I am solving a very basic poisson equation. If I refine the mesh, the error goes down as expected. However the condition number goes up:
N: 2
error: 0.22149394535822542
cond: 15.56322662071126
N: 4
error: 0.03074190236918026
cond: 52.48333130760118
N: 8
error: 0.003932420860391938
cond: 178.02965569598211
N: 16
error: 0.0004943154804889275
cond: 636.1133651331177
N: 32
error: 6.187547361026483e-05
cond: 2381.7702791780166
N: 64
error: 7.737120543412375e-06
cond: 9192.78524325424
N: 128
error: 9.67223970900399e-07
cond: 36094.94754399094
from fenics import *
import numpy as np
def horner(*coeffs):
N = len(coeffs)
if N == 0:
return "0.0"
elif N == 1:
return str(coeffs[0])
else:
a0 = coeffs[0]
rest = coeffs[1:N]
return "{} + x[0]*({})".format(a0, horner(*rest))
class Solver:
def __init__(self, coeffs, N,
element = FiniteElement("P", interval, 2)
):
self.N = N
self.coeffs = coeffs
self.mesh = IntervalMesh(N, -1, 1)
self.V = FunctionSpace(self.mesh, element)

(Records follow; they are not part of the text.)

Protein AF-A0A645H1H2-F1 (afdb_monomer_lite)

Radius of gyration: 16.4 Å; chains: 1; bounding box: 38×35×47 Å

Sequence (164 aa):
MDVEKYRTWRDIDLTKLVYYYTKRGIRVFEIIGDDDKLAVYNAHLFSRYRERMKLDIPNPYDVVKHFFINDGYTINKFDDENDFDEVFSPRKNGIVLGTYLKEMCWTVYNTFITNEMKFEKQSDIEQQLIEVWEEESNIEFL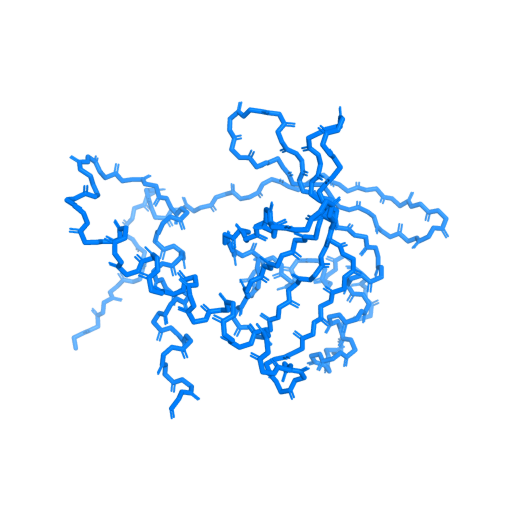LNGNSSYFKAIRGAIIELQKEK

Organism: NCBI:txid1076179

pLDDT: mean 74.97, std 17.52, range [35.56, 97.19]

Structure (mmCIF, N/CA/C/O backbone):
data_AF-A0A645H1H2-F1
#
_entry.id   AF-A0A645H1H2-F1
#
loop_
_atom_site.group_PDB
_atom_site.id
_atom_site.type_symbol
_atom_site.label_atom_id
_atom_site.label_alt_id
_atom_site.label_comp_id
_atom_site.label_asym_id
_atom_site.label_entity_id
_atom_site.label_seq_id
_atom_site.pdbx_PDB_ins_code
_atom_site.Cartn_x
_atom_site.Cartn_y
_atom_site.Cartn_z
_atom_site.occupancy
_atom_site.B_iso_or_equiv
_atom_site.auth_seq_id
_atom_site.auth_comp_id
_atom_site.auth_asym_id
_atom_site.auth_atom_id
_atom_site.pdbx_PDB_model_num
ATOM 1 N N . MET A 1 1 ? -14.314 7.632 -28.478 1.00 40.47 1 MET A N 1
ATOM 2 C CA . MET A 1 1 ? -13.656 6.434 -29.034 1.00 40.47 1 MET A CA 1
ATOM 3 C C . MET A 1 1 ? -13.492 5.477 -27.869 1.00 40.47 1 MET A C 1
ATOM 5 O O . MET A 1 1 ? -12.670 5.752 -27.006 1.00 40.47 1 MET A O 1
ATOM 9 N N . ASP A 1 2 ? -14.358 4.467 -27.772 1.00 43.97 2 ASP A N 1
ATOM 10 C CA . ASP A 1 2 ? -14.313 3.483 -26.684 1.00 43.97 2 ASP A CA 1
ATOM 11 C C . ASP A 1 2 ? -13.059 2.626 -26.833 1.00 43.97 2 ASP A C 1
ATOM 13 O O . ASP A 1 2 ? -12.892 1.889 -27.806 1.00 43.97 2 ASP A O 1
ATOM 17 N N . VAL A 1 3 ? -12.136 2.767 -25.887 1.00 51.34 3 VAL A N 1
ATOM 18 C CA . VAL A 1 3 ? -10.941 1.931 -25.827 1.00 51.34 3 VAL A CA 1
ATOM 19 C C . VAL A 1 3 ? -11.331 0.658 -25.083 1.00 51.34 3 VAL A C 1
ATOM 21 O O . VAL A 1 3 ? -11.473 0.672 -23.863 1.00 51.34 3 VAL A O 1
ATOM 24 N N . GLU A 1 4 ? -11.531 -0.444 -25.812 1.00 50.75 4 GLU A N 1
ATOM 25 C CA . GLU A 1 4 ? -11.688 -1.773 -25.206 1.00 50.75 4 GLU A CA 1
ATOM 26 C C . GLU A 1 4 ? -10.516 -2.061 -24.258 1.00 50.75 4 GLU A C 1
ATOM 28 O O . GLU A 1 4 ? -9.355 -2.103 -24.674 1.00 50.75 4 GLU A O 1
ATOM 33 N N . LYS A 1 5 ? -10.842 -2.222 -22.971 1.00 54.03 5 LYS A N 1
ATOM 34 C CA . LYS A 1 5 ? -9.914 -2.084 -21.841 1.00 54.03 5 LYS A CA 1
ATOM 35 C C . LYS A 1 5 ? -8.956 -3.273 -21.659 1.00 54.03 5 LYS A C 1
ATOM 37 O O . LYS A 1 5 ? -7.904 -3.094 -21.056 1.00 54.03 5 LYS A O 1
ATOM 42 N N . TYR A 1 6 ? -9.278 -4.455 -22.198 1.00 57.62 6 TYR A N 1
ATOM 43 C CA . TYR A 1 6 ? -8.475 -5.680 -22.057 1.00 57.62 6 TYR A CA 1
ATOM 44 C C . TYR A 1 6 ? -8.612 -6.545 -23.316 1.00 57.62 6 TYR A C 1
ATOM 46 O O . TYR A 1 6 ? -9.728 -6.913 -23.675 1.00 57.62 6 TYR A O 1
ATOM 54 N N . ARG A 1 7 ? -7.507 -6.852 -24.009 1.00 60.84 7 ARG A N 1
ATOM 55 C CA . ARG A 1 7 ? -7.544 -7.480 -25.345 1.00 60.84 7 ARG A CA 1
ATOM 56 C C . ARG A 1 7 ? -6.918 -8.869 -25.382 1.00 60.84 7 ARG A C 1
ATOM 58 O O . ARG A 1 7 ? -7.332 -9.695 -26.189 1.00 60.84 7 ARG A O 1
ATOM 65 N N . THR A 1 8 ? -5.917 -9.143 -24.545 1.00 66.62 8 THR A N 1
ATOM 66 C CA . THR A 1 8 ? -5.182 -10.419 -24.552 1.00 66.62 8 THR A CA 1
ATOM 67 C C . THR A 1 8 ? -4.661 -10.802 -23.165 1.00 66.62 8 THR A C 1
ATOM 69 O O . THR A 1 8 ? -4.663 -9.995 -22.241 1.00 66.62 8 THR A O 1
ATOM 72 N N . TRP A 1 9 ? -4.125 -12.020 -23.023 1.00 64.69 9 TRP A N 1
ATOM 73 C CA . TRP A 1 9 ? -3.450 -12.465 -21.794 1.00 64.69 9 TRP A CA 1
ATOM 74 C C . TRP A 1 9 ? -2.266 -11.570 -21.382 1.00 64.69 9 TRP A C 1
ATOM 76 O O . TRP A 1 9 ? -1.900 -11.555 -20.215 1.00 64.69 9 TRP A O 1
ATOM 86 N N . ARG A 1 10 ? -1.697 -10.785 -22.309 1.00 57.50 10 ARG A N 1
ATOM 87 C CA . ARG A 1 10 ? -0.633 -9.797 -22.039 1.00 57.50 10 ARG A CA 1
ATOM 88 C C . ARG A 1 10 ? -1.135 -8.527 -21.340 1.00 57.50 10 ARG A C 1
ATOM 90 O O . ARG A 1 10 ? -0.349 -7.631 -21.036 1.00 57.50 10 ARG A O 1
ATOM 97 N N . ASP A 1 11 ? -2.445 -8.417 -21.147 1.00 64.62 11 ASP A N 1
ATOM 98 C CA . ASP A 1 11 ? -3.086 -7.361 -20.363 1.00 64.62 11 ASP A CA 1
ATOM 99 C C . ASP A 1 11 ? -3.466 -7.845 -18.956 1.00 64.62 11 ASP A C 1
ATOM 101 O O . ASP A 1 11 ? -4.018 -7.074 -18.176 1.00 64.62 11 ASP A O 1
ATOM 105 N N . ILE A 1 12 ? -3.181 -9.112 -18.635 1.00 66.75 12 ILE A N 1
ATOM 106 C CA . ILE A 1 12 ? -3.373 -9.674 -17.301 1.00 66.75 12 ILE A CA 1
ATOM 107 C C . ILE A 1 12 ? -2.143 -9.341 -16.467 1.00 66.75 12 ILE A C 1
ATOM 109 O O . ILE A 1 12 ? -1.020 -9.655 -16.856 1.00 66.75 12 ILE A O 1
ATOM 113 N N . ASP A 1 13 ? -2.385 -8.748 -15.305 1.00 69.00 13 ASP A N 1
ATOM 114 C CA . ASP A 1 13 ? -1.390 -8.612 -14.255 1.00 69.00 13 ASP A CA 1
ATOM 115 C C . ASP A 1 13 ? -1.707 -9.565 -13.103 1.00 69.00 13 ASP A C 1
ATOM 117 O O . ASP A 1 13 ? -2.878 -9.791 -12.785 1.00 69.00 13 ASP A O 1
ATOM 121 N N . LEU A 1 14 ? -0.675 -10.138 -12.488 1.00 71.56 14 LEU A N 1
ATOM 122 C CA . LEU A 1 14 ? -0.833 -11.095 -11.399 1.00 71.56 14 LEU A CA 1
ATOM 123 C C . LEU A 1 14 ? 0.086 -10.736 -10.234 1.00 71.56 14 LEU A C 1
ATOM 125 O O . LEU A 1 14 ? 1.286 -10.995 -10.277 1.00 71.56 14 LEU A O 1
ATOM 129 N N . THR A 1 15 ? -0.511 -10.276 -9.139 1.00 77.94 15 THR A N 1
ATOM 130 C CA . THR A 1 15 ? 0.178 -10.123 -7.855 1.00 77.94 15 THR A CA 1
ATOM 131 C C . THR A 1 15 ? -0.041 -11.361 -6.990 1.00 77.94 15 THR A C 1
ATOM 133 O O . THR A 1 15 ? -1.173 -11.807 -6.780 1.00 77.94 15 THR A O 1
ATOM 136 N N . LYS A 1 16 ? 1.048 -11.927 -6.457 1.00 81.50 16 LYS A N 1
ATOM 137 C CA . LYS A 1 16 ? 1.005 -13.042 -5.502 1.00 81.50 16 LYS A CA 1
ATOM 138 C C . LYS A 1 16 ? 1.233 -12.515 -4.092 1.00 81.50 16 LYS A C 1
ATOM 140 O O . LYS A 1 16 ? 2.265 -11.916 -3.813 1.00 81.50 16 LYS A O 1
ATOM 145 N N . LEU A 1 17 ? 0.281 -1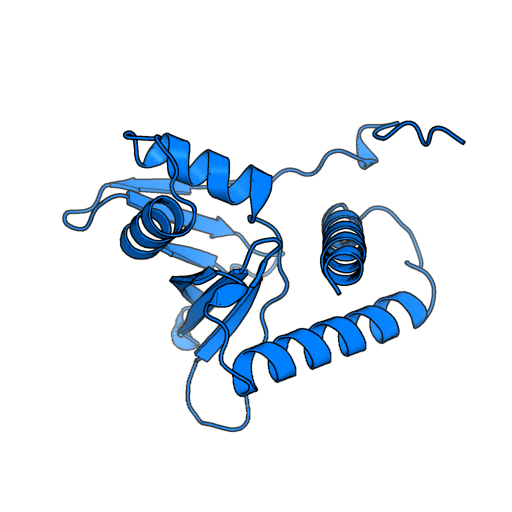2.796 -3.206 1.00 88.44 17 LEU A N 1
ATOM 146 C CA . LEU A 1 17 ? 0.328 -12.383 -1.807 1.00 88.44 17 LEU A CA 1
ATOM 147 C C . LEU A 1 17 ? 0.388 -13.608 -0.899 1.00 88.44 17 LEU A C 1
ATOM 149 O O . LEU A 1 17 ? -0.450 -14.506 -1.001 1.00 88.44 17 LEU A O 1
ATOM 153 N N . VAL A 1 18 ? 1.342 -13.618 0.027 1.00 91.44 18 VAL A N 1
ATOM 154 C CA . VAL A 1 18 ? 1.408 -14.596 1.119 1.00 91.44 18 VAL A CA 1
ATOM 155 C C . VAL A 1 18 ? 0.986 -13.895 2.399 1.00 91.44 18 VAL A C 1
ATOM 157 O O . VAL A 1 18 ? 1.462 -12.804 2.689 1.00 91.44 18 VAL A O 1
ATOM 160 N N . TYR A 1 19 ? 0.097 -14.491 3.188 1.00 93.31 19 TYR A N 1
ATOM 161 C CA . TYR A 1 19 ? -0.333 -13.880 4.443 1.00 93.31 19 TYR A CA 1
ATOM 162 C C . TYR A 1 19 ? -0.457 -14.894 5.572 1.00 93.31 19 TYR A C 1
ATOM 164 O O . TYR A 1 19 ? -0.747 -16.069 5.354 1.00 93.31 19 TYR A O 1
ATOM 172 N N . TYR A 1 20 ? -0.267 -14.415 6.798 1.00 93.44 20 TYR A N 1
ATOM 173 C CA . TYR A 1 20 ? -0.543 -15.171 8.014 1.00 93.44 20 TYR A CA 1
ATOM 174 C C . TYR A 1 20 ? -0.997 -14.243 9.142 1.00 93.44 20 TYR A C 1
ATOM 176 O O . TYR A 1 20 ? -0.775 -13.030 9.120 1.00 93.44 20 TYR A O 1
ATOM 184 N N . TYR A 1 21 ? -1.657 -14.819 10.145 1.00 93.12 21 TYR A N 1
ATOM 185 C CA . TYR A 1 21 ? -2.101 -14.086 11.325 1.00 93.12 21 TYR A CA 1
ATOM 186 C C . TYR A 1 21 ? -1.047 -14.139 12.426 1.00 93.12 21 TYR A C 1
ATOM 188 O O . TYR A 1 21 ? -0.506 -15.191 12.757 1.00 93.12 21 TYR A O 1
ATOM 196 N N . THR A 1 22 ? -0.786 -12.983 13.023 1.00 91.19 22 THR A N 1
ATOM 197 C CA . THR A 1 22 ? 0.059 -12.830 14.208 1.00 91.19 22 THR A CA 1
ATOM 198 C C . THR A 1 22 ? -0.779 -12.346 15.388 1.00 91.19 22 THR A C 1
ATOM 200 O O . THR A 1 22 ? -1.925 -11.928 15.221 1.00 91.19 22 THR A O 1
ATOM 203 N N . LYS A 1 23 ? -0.178 -12.278 16.584 1.00 92.44 23 LYS A N 1
ATOM 204 C CA . LYS A 1 23 ? -0.793 -11.608 17.749 1.00 92.44 23 LYS A CA 1
ATOM 205 C C . LYS A 1 23 ? -1.141 -10.132 17.489 1.00 92.44 23 LYS A C 1
ATOM 207 O O . LYS A 1 23 ? -1.933 -9.563 18.226 1.00 92.44 23 LYS A O 1
ATOM 212 N N . ARG A 1 24 ? -0.540 -9.510 16.467 1.00 89.25 24 ARG A N 1
ATOM 213 C CA . ARG A 1 24 ? -0.775 -8.116 16.061 1.00 89.25 24 ARG A CA 1
ATOM 214 C C . ARG A 1 24 ? -1.722 -7.992 14.858 1.00 89.25 24 ARG A C 1
ATOM 216 O O . ARG A 1 24 ? -1.875 -6.898 14.332 1.00 89.25 24 ARG A O 1
ATOM 223 N N . GLY A 1 25 ? -2.351 -9.088 14.426 1.00 93.06 25 GLY A N 1
ATOM 224 C CA . GLY A 1 25 ? -3.256 -9.133 13.276 1.00 93.06 25 GLY A CA 1
ATOM 225 C C . GLY A 1 25 ? -2.614 -9.718 12.017 1.00 93.06 25 GLY A C 1
ATOM 226 O O . GLY A 1 25 ? -1.572 -10.380 12.086 1.00 93.06 25 GLY A O 1
ATOM 227 N N . ILE A 1 26 ? -3.270 -9.502 10.873 1.00 94.94 26 ILE A N 1
ATOM 228 C CA . ILE A 1 26 ? -2.817 -9.990 9.566 1.00 94.94 26 ILE A CA 1
ATOM 229 C C . ILE A 1 26 ? -1.476 -9.359 9.177 1.00 94.94 26 ILE A C 1
ATOM 231 O O . ILE A 1 26 ? -1.258 -8.160 9.358 1.00 94.94 26 ILE A O 1
ATOM 235 N N . ARG A 1 27 ? -0.575 -10.173 8.635 1.00 95.44 27 ARG A N 1
ATOM 236 C CA . ARG A 1 27 ? 0.640 -9.714 7.970 1.00 95.44 27 ARG A CA 1
ATOM 237 C C . ARG A 1 27 ? 0.663 -10.291 6.565 1.00 95.44 27 ARG A C 1
ATOM 239 O O . ARG A 1 27 ? 0.437 -11.488 6.402 1.00 95.44 27 ARG A O 1
ATOM 246 N N . VAL A 1 28 ? 0.902 -9.431 5.583 1.00 95.12 28 VAL A N 1
ATOM 247 C CA . VAL A 1 28 ? 0.882 -9.767 4.158 1.00 95.12 28 VAL A CA 1
ATOM 248 C C . VAL A 1 28 ? 2.257 -9.483 3.569 1.00 95.12 28 VAL A C 1
ATOM 250 O O . VAL A 1 28 ? 2.883 -8.484 3.916 1.00 95.12 28 VAL A O 1
ATOM 253 N N . PHE A 1 29 ? 2.705 -10.372 2.697 1.00 92.31 29 PHE A N 1
ATOM 254 C CA . PHE A 1 29 ? 3.974 -10.325 1.996 1.00 92.31 29 PHE A CA 1
ATOM 255 C C . PHE A 1 29 ? 3.711 -10.355 0.501 1.00 92.31 29 PHE A C 1
ATOM 257 O O . PHE A 1 29 ? 2.936 -11.183 0.017 1.00 92.31 29 PHE A O 1
ATOM 264 N N . GLU A 1 30 ? 4.391 -9.471 -0.206 1.00 90.00 30 GLU A N 1
ATOM 265 C CA . GLU A 1 30 ? 4.439 -9.408 -1.657 1.00 90.00 30 GLU A CA 1
ATOM 266 C C . GLU A 1 30 ? 5.900 -9.530 -2.086 1.00 90.00 30 GLU A C 1
ATOM 268 O O . GLU A 1 30 ? 6.773 -8.861 -1.529 1.00 90.00 30 GLU A O 1
ATOM 273 N N . ILE A 1 31 ? 6.162 -10.406 -3.053 1.00 82.44 31 ILE A N 1
ATOM 274 C CA . ILE A 1 31 ? 7.481 -10.522 -3.678 1.00 82.44 31 ILE A CA 1
ATOM 275 C C . ILE A 1 31 ? 7.548 -9.445 -4.756 1.00 82.44 31 ILE A C 1
ATOM 277 O O . ILE A 1 31 ? 6.709 -9.437 -5.657 1.00 82.44 31 ILE A O 1
ATOM 281 N N . ILE A 1 32 ? 8.513 -8.532 -4.640 1.00 75.31 32 ILE A N 1
ATOM 282 C CA . ILE A 1 32 ? 8.685 -7.419 -5.574 1.00 75.31 32 ILE A CA 1
ATOM 283 C C . ILE A 1 32 ? 9.889 -7.694 -6.473 1.00 75.31 32 ILE A C 1
ATOM 285 O O . ILE A 1 32 ? 11.023 -7.760 -6.001 1.00 75.31 32 ILE A O 1
ATOM 289 N N . GLY A 1 33 ? 9.639 -7.760 -7.781 1.00 66.00 33 GLY A N 1
ATOM 290 C CA . GLY A 1 33 ? 10.679 -7.960 -8.790 1.00 66.00 33 GLY A CA 1
ATOM 291 C C . GLY A 1 33 ? 11.339 -9.339 -8.716 1.00 66.00 33 GLY A C 1
ATOM 292 O O . GLY A 1 33 ? 10.764 -10.284 -8.175 1.00 66.00 33 GLY A O 1
ATOM 293 N N . ASP A 1 34 ? 12.547 -9.430 -9.273 1.00 59.00 34 ASP A N 1
ATOM 294 C CA . ASP A 1 34 ? 13.266 -10.696 -9.472 1.00 59.00 34 ASP A CA 1
ATOM 295 C C . ASP A 1 34 ? 14.330 -10.993 -8.384 1.00 59.00 34 ASP A C 1
ATOM 297 O O . ASP A 1 34 ? 14.887 -12.087 -8.365 1.00 59.00 34 ASP A O 1
ATOM 301 N N . ASP A 1 35 ? 14.579 -10.064 -7.444 1.00 59.44 35 ASP A N 1
ATOM 302 C CA . ASP A 1 35 ? 15.753 -10.071 -6.539 1.00 59.44 35 ASP A CA 1
ATOM 303 C C . ASP A 1 35 ? 15.430 -10.345 -5.049 1.00 59.44 35 ASP A C 1
ATOM 305 O O . ASP A 1 35 ? 15.982 -9.688 -4.164 1.00 59.44 35 ASP A O 1
ATOM 309 N N . ASP A 1 36 ? 14.500 -11.249 -4.727 1.00 66.88 36 ASP A N 1
ATOM 310 C CA . ASP A 1 36 ? 14.140 -11.613 -3.334 1.00 66.88 36 ASP A CA 1
ATOM 311 C C . ASP A 1 36 ? 13.688 -10.441 -2.424 1.00 66.88 36 ASP A C 1
ATOM 313 O O . ASP A 1 36 ? 13.585 -10.576 -1.200 1.00 66.88 36 ASP A O 1
ATOM 317 N N . LYS A 1 37 ? 13.364 -9.279 -3.001 1.00 80.88 37 LYS A N 1
ATOM 318 C CA . LYS A 1 37 ? 12.860 -8.117 -2.258 1.00 80.88 37 LYS A CA 1
ATOM 319 C C . LYS A 1 37 ? 11.434 -8.388 -1.795 1.00 80.88 37 LYS A C 1
ATOM 321 O O . LYS A 1 37 ? 10.572 -8.798 -2.576 1.00 80.88 37 LYS A O 1
ATOM 326 N N . LEU A 1 38 ? 11.162 -8.109 -0.522 1.00 87.44 38 LEU A N 1
ATOM 327 C CA . LEU A 1 38 ? 9.837 -8.302 0.065 1.00 87.44 38 LEU A CA 1
ATOM 328 C C . LEU A 1 38 ? 9.208 -6.970 0.451 1.00 87.44 38 LEU A C 1
ATOM 330 O O . LEU A 1 38 ? 9.786 -6.197 1.214 1.00 87.44 38 LEU A O 1
ATOM 334 N N . ALA A 1 39 ? 7.978 -6.743 -0.000 1.00 90.38 39 ALA A N 1
ATOM 335 C CA . ALA A 1 39 ? 7.096 -5.786 0.641 1.00 90.38 39 ALA A CA 1
ATOM 336 C C . ALA A 1 39 ? 6.285 -6.463 1.741 1.00 90.38 39 ALA A C 1
ATOM 338 O O . ALA A 1 39 ? 5.664 -7.508 1.544 1.00 90.38 39 ALA A O 1
ATOM 339 N N . VAL A 1 40 ? 6.278 -5.837 2.912 1.00 92.94 40 VAL A N 1
ATOM 340 C CA . VAL A 1 40 ? 5.619 -6.326 4.116 1.00 92.94 40 VAL A CA 1
ATOM 341 C C . VAL A 1 40 ? 4.558 -5.326 4.536 1.00 92.94 40 VAL A C 1
ATOM 343 O O . VAL A 1 40 ? 4.855 -4.190 4.896 1.00 92.94 40 VAL A O 1
ATOM 346 N N . TYR A 1 41 ? 3.311 -5.775 4.562 1.00 94.75 41 TYR A N 1
ATOM 347 C CA . TYR A 1 41 ? 2.158 -4.969 4.930 1.00 94.75 41 TYR A CA 1
ATOM 348 C C . TYR A 1 41 ? 1.594 -5.470 6.263 1.00 94.75 41 TYR A C 1
ATOM 350 O O . TYR A 1 41 ? 1.197 -6.632 6.407 1.00 94.75 41 TYR A O 1
ATOM 358 N N . ASN A 1 42 ? 1.573 -4.598 7.272 1.00 94.00 42 ASN A N 1
ATOM 359 C CA . ASN A 1 42 ? 1.110 -4.945 8.616 1.00 94.00 42 ASN A CA 1
ATOM 360 C C . ASN A 1 42 ? -0.380 -4.625 8.812 1.00 94.00 42 ASN A C 1
ATOM 362 O O . ASN A 1 42 ? -0.921 -3.712 8.197 1.00 94.00 42 ASN A O 1
ATOM 366 N N . ALA A 1 43 ? -1.028 -5.295 9.767 1.00 94.75 43 ALA A N 1
ATOM 367 C CA . ALA A 1 43 ? -2.424 -5.035 10.134 1.00 94.75 43 ALA A CA 1
ATOM 368 C C . ALA A 1 43 ? -2.734 -3.555 10.421 1.00 94.75 43 ALA A C 1
ATOM 370 O O . ALA A 1 43 ? -3.836 -3.093 10.129 1.00 94.75 43 ALA A O 1
ATOM 371 N N . HIS A 1 44 ? -1.770 -2.806 10.974 1.00 95.75 44 HIS A N 1
ATOM 372 C CA . HIS A 1 44 ? -1.949 -1.382 11.254 1.00 95.75 44 HIS A CA 1
ATOM 373 C C . HIS A 1 44 ? -2.233 -0.573 9.983 1.00 95.75 44 HIS A C 1
ATOM 375 O O . HIS A 1 44 ? -3.157 0.239 9.982 1.00 95.75 44 HIS A O 1
ATOM 381 N N . LEU A 1 45 ? -1.509 -0.853 8.895 1.00 95.81 45 LEU A N 1
ATOM 382 C CA . LEU A 1 45 ? -1.723 -0.223 7.597 1.00 95.81 45 LEU A CA 1
ATOM 383 C C . LEU A 1 45 ? -3.161 -0.433 7.122 1.00 95.81 45 LEU A C 1
ATOM 385 O O . LEU A 1 45 ? -3.861 0.532 6.832 1.00 95.81 45 LEU A O 1
ATOM 389 N N . PHE A 1 46 ? -3.619 -1.686 7.100 1.00 96.31 46 PHE A N 1
ATOM 390 C CA . PHE A 1 46 ? -4.960 -2.024 6.620 1.00 96.31 46 PHE A CA 1
ATOM 391 C C . PHE A 1 46 ? -6.060 -1.447 7.514 1.00 96.31 46 PHE A C 1
ATOM 393 O O . PHE A 1 46 ? -7.089 -0.997 7.015 1.00 96.31 46 PHE A O 1
ATOM 400 N N . SER A 1 47 ? -5.835 -1.386 8.830 1.00 96.06 47 SER A N 1
ATOM 401 C CA . SER A 1 47 ? -6.758 -0.715 9.747 1.00 96.06 47 SER A CA 1
ATOM 402 C C . SER A 1 47 ? -6.872 0.778 9.439 1.00 96.06 47 SER A C 1
ATOM 404 O O . SER A 1 47 ? -7.984 1.300 9.401 1.00 96.06 47 SER A O 1
ATOM 406 N N . ARG A 1 48 ? -5.741 1.460 9.205 1.00 96.50 48 ARG A N 1
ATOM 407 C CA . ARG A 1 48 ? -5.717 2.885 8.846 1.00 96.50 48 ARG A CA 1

v_phi = TestFunction(self.V)
phi = TrialFunction(self.V)
a0, a1, a2, a3, a4 = coeffs
self.phi_exact = Expression(horner(a0, a1, a2, a3, a4), degree=4)
rho = Expression(horner(-2*a2, -6*a3, -12*a4), degree=4)
self.bc = DirichletBC(self.V, self.phi_exact, "on_boundary")
self.A = inner(grad(v_phi), grad(phi))*dx
self.f = inner(rho, v_phi)*dx
def solve(self):
phi = Function(self.V)
solve(self.A == self.f, phi, bcs=self.bc)
self.phi_sol = phi
return self.phi_sol, self.phi_exact
def plot(self):
plot(self.phi_sol)
plot(self.phi_exact, mesh=self.mesh, marker=".")
def error(self):
error = (self.phi_exact - self.phi_sol)**2*dx
return sqrt(abs(assemble(error)))
def cond(self):
M = assemble(self.A)
self.bc.apply(M)
return np.linalg.cond(M.array())
coeffs = np.random.randn(5)
for N in [2**i for i in range(1,8)]:
s = Solver(coeffs, N)
s.solve()
print("N: {}".format(N))
print("error: {}".format(s.error()))
print("cond: {}".format(s.cond()))
Is it expected that the condition number goes up? Is there a better way to compute the condition number, that does not convert the matrix to dense?